Since the beginning of 2012, gold has trailed its precious metals peers, gaining only about 6 percent compared to double-digit returns for silver and platinum. At the end of February, gold was especially hard hit, following Ben Bernanke's announcement that there would be no additional quantitative easing and the European Central Bank offering additional LTRO loans to banks.
With this news, we've witnessed the fairly rare event of bullion falling below its 200-day moving average. In fact, over the past 10 years, there have only been about 30 times (or around 3 times per year) where gold has fallen below its 200-day moving average. And each time, gold has been down for the count for only an average of 10 days. This time around, I believe gold has the resilience to endure, as the long-term drivers remain in place.

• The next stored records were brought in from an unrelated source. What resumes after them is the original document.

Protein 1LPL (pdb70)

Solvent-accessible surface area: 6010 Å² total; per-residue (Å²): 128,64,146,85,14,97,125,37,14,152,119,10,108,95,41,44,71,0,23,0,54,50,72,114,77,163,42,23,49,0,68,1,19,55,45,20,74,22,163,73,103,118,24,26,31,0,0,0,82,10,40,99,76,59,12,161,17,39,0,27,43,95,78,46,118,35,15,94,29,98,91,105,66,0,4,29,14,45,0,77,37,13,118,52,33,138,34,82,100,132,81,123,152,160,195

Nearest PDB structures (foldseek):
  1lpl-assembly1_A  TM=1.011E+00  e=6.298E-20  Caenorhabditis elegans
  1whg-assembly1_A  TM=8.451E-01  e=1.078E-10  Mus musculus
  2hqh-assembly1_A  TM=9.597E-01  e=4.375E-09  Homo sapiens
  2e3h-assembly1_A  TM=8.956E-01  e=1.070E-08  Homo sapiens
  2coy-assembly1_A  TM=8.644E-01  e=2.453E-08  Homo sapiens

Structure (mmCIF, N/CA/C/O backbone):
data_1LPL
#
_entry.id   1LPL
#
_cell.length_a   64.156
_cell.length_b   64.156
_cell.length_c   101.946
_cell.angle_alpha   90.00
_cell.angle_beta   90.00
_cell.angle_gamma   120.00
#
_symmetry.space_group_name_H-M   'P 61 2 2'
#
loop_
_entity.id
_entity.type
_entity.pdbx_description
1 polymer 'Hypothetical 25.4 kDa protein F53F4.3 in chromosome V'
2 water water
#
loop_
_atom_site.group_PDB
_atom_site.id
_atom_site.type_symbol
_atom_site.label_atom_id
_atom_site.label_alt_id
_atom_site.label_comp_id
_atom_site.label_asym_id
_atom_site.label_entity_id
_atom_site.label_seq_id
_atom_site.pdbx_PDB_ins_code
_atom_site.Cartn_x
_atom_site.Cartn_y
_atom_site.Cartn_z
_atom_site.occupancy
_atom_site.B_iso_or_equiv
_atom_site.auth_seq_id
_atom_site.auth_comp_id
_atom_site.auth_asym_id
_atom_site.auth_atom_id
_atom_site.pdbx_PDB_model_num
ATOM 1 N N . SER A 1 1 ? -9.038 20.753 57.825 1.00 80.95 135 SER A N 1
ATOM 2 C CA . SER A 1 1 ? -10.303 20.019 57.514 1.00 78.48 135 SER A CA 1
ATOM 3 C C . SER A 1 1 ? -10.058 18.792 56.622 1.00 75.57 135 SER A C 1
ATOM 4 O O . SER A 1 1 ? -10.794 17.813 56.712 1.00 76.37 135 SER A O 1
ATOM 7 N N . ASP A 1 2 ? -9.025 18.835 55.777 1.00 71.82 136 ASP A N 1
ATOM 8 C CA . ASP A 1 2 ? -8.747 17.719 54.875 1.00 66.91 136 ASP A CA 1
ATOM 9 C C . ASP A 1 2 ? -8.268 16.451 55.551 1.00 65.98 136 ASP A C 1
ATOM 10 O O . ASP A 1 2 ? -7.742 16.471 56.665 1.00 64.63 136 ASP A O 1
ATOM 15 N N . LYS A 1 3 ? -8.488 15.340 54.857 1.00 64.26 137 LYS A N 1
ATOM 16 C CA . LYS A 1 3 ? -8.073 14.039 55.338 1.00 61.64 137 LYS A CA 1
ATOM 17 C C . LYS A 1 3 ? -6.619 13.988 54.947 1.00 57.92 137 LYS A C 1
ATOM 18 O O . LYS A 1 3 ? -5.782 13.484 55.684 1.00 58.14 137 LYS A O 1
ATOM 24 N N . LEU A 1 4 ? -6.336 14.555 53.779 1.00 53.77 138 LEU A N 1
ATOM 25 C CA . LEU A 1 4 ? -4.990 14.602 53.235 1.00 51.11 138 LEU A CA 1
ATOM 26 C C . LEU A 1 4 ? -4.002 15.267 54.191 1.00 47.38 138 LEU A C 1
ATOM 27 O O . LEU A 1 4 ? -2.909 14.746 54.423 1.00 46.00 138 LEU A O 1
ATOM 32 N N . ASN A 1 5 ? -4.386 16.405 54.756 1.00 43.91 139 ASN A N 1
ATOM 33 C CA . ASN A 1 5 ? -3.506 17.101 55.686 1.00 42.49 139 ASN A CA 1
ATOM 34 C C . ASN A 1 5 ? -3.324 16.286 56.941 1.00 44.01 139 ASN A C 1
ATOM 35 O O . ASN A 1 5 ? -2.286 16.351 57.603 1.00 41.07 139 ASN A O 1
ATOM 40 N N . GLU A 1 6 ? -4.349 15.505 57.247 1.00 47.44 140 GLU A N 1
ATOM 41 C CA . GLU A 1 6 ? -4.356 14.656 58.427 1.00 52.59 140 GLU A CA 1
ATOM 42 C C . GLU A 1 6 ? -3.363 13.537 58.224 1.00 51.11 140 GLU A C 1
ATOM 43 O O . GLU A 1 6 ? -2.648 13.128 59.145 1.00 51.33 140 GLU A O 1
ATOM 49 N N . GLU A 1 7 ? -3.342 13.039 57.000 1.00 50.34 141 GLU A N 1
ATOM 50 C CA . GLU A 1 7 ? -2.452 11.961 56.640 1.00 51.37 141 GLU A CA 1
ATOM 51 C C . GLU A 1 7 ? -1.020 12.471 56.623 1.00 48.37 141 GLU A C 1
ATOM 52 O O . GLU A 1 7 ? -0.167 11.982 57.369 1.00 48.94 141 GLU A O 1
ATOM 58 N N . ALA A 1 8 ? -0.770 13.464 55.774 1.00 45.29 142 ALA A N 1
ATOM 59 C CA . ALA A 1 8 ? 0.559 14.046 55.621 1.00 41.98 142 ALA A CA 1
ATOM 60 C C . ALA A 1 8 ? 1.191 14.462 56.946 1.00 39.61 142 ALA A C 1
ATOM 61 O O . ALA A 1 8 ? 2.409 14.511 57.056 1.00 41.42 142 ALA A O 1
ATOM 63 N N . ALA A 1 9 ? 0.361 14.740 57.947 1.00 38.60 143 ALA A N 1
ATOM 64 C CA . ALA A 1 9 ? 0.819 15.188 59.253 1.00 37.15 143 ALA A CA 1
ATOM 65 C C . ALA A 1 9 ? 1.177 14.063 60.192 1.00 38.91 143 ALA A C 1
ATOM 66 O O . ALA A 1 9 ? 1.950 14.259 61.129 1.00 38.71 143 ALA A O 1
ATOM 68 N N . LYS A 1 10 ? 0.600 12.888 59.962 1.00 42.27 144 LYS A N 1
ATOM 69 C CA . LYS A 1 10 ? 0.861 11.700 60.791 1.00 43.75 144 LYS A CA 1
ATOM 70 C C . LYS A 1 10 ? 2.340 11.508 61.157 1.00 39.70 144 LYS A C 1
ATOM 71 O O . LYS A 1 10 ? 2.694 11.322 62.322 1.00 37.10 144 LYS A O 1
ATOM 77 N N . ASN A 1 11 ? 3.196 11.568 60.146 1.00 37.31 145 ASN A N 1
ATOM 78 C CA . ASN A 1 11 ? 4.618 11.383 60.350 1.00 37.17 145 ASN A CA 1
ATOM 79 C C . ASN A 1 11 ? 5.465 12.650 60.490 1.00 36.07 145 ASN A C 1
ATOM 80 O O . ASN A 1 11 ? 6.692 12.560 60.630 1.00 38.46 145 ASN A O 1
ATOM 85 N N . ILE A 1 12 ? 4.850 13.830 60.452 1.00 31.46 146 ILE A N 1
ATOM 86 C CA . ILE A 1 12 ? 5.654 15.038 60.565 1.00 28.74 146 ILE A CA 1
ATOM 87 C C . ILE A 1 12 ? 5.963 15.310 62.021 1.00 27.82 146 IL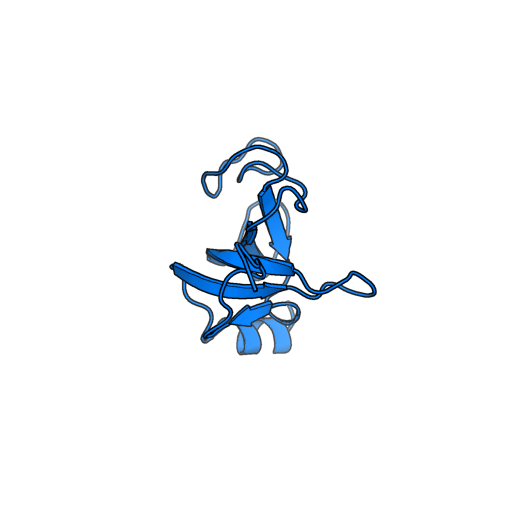E A C 1
ATOM 88 O O . ILE A 1 12 ? 5.062 15.510 62.825 1.00 28.89 146 ILE A O 1
ATOM 93 N N . MET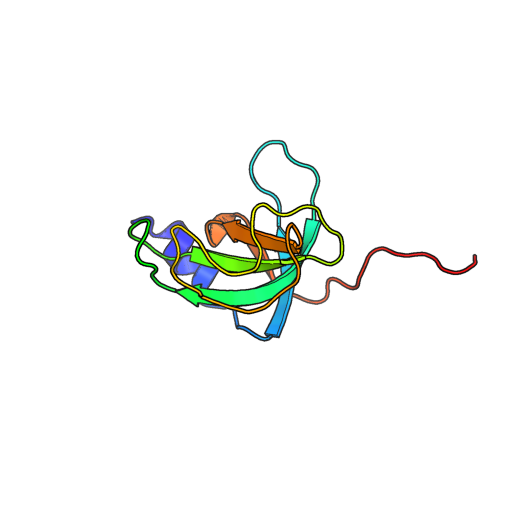 A 1 13 ? 7.250 15.307 62.352 1.00 28.44 147 MET A N 1
ATOM 94 C CA . MET A 1 13 ? 7.688 15.546 63.718 1.00 29.67 147 MET A CA 1
ATOM 95 C C . MET A 1 13 ? 8.570 16.781 63.876 1.00 28.21 147 MET A C 1
ATOM 96 O O . MET A 1 13 ? 9.423 17.061 63.018 1.00 24.86 147 MET A O 1
ATOM 101 N N . VAL A 1 14 ? 8.362 17.505 64.988 1.00 26.32 148 VAL A N 1
ATOM 102 C CA . VAL A 1 14 ? 9.149 18.689 65.312 1.00 24.57 148 VAL A CA 1
ATOM 103 C C . VAL A 1 14 ? 10.606 18.214 65.373 1.00 23.81 148 VAL A C 1
ATOM 104 O O . VAL A 1 14 ? 10.894 17.164 65.911 1.00 24.51 148 VAL A O 1
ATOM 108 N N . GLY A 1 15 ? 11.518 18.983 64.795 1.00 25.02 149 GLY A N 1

In his latest Gold Monitor, Dundee Wealth Economics Chief Economist Martin Murenbeeld lists eight factors in support of the bear argument. He points to a stronger dollar, fiscal retrenchment in the European Union, improving equity market confidence, and an exit strategy from the Federal Reserve forecasting a federal funds rate hike well before late 2014 as significant factors driving gold lower.
Dr. Murenbeeld adds a caveat: while this bearishness may be a "new, exciting story" for the markets, it doesn't make the case for gold any less compelling. In fact, he "anticipates market sentiment to flip back to the bullish half of the story as the year progresses."
On the bullish side of the ring, Dr. Murenbeeld says there are 10 positive factors for gold, one of which is monetary reflation. I've discussed how global money supply has been growing in recent months, which provides liquidity for the market, but also can devalue the currency. Dr. Murenbeeld reminds readers that "money doesn't grow on trees; it will have to be borrowed by some government and/or it will have to be printed by some central bank."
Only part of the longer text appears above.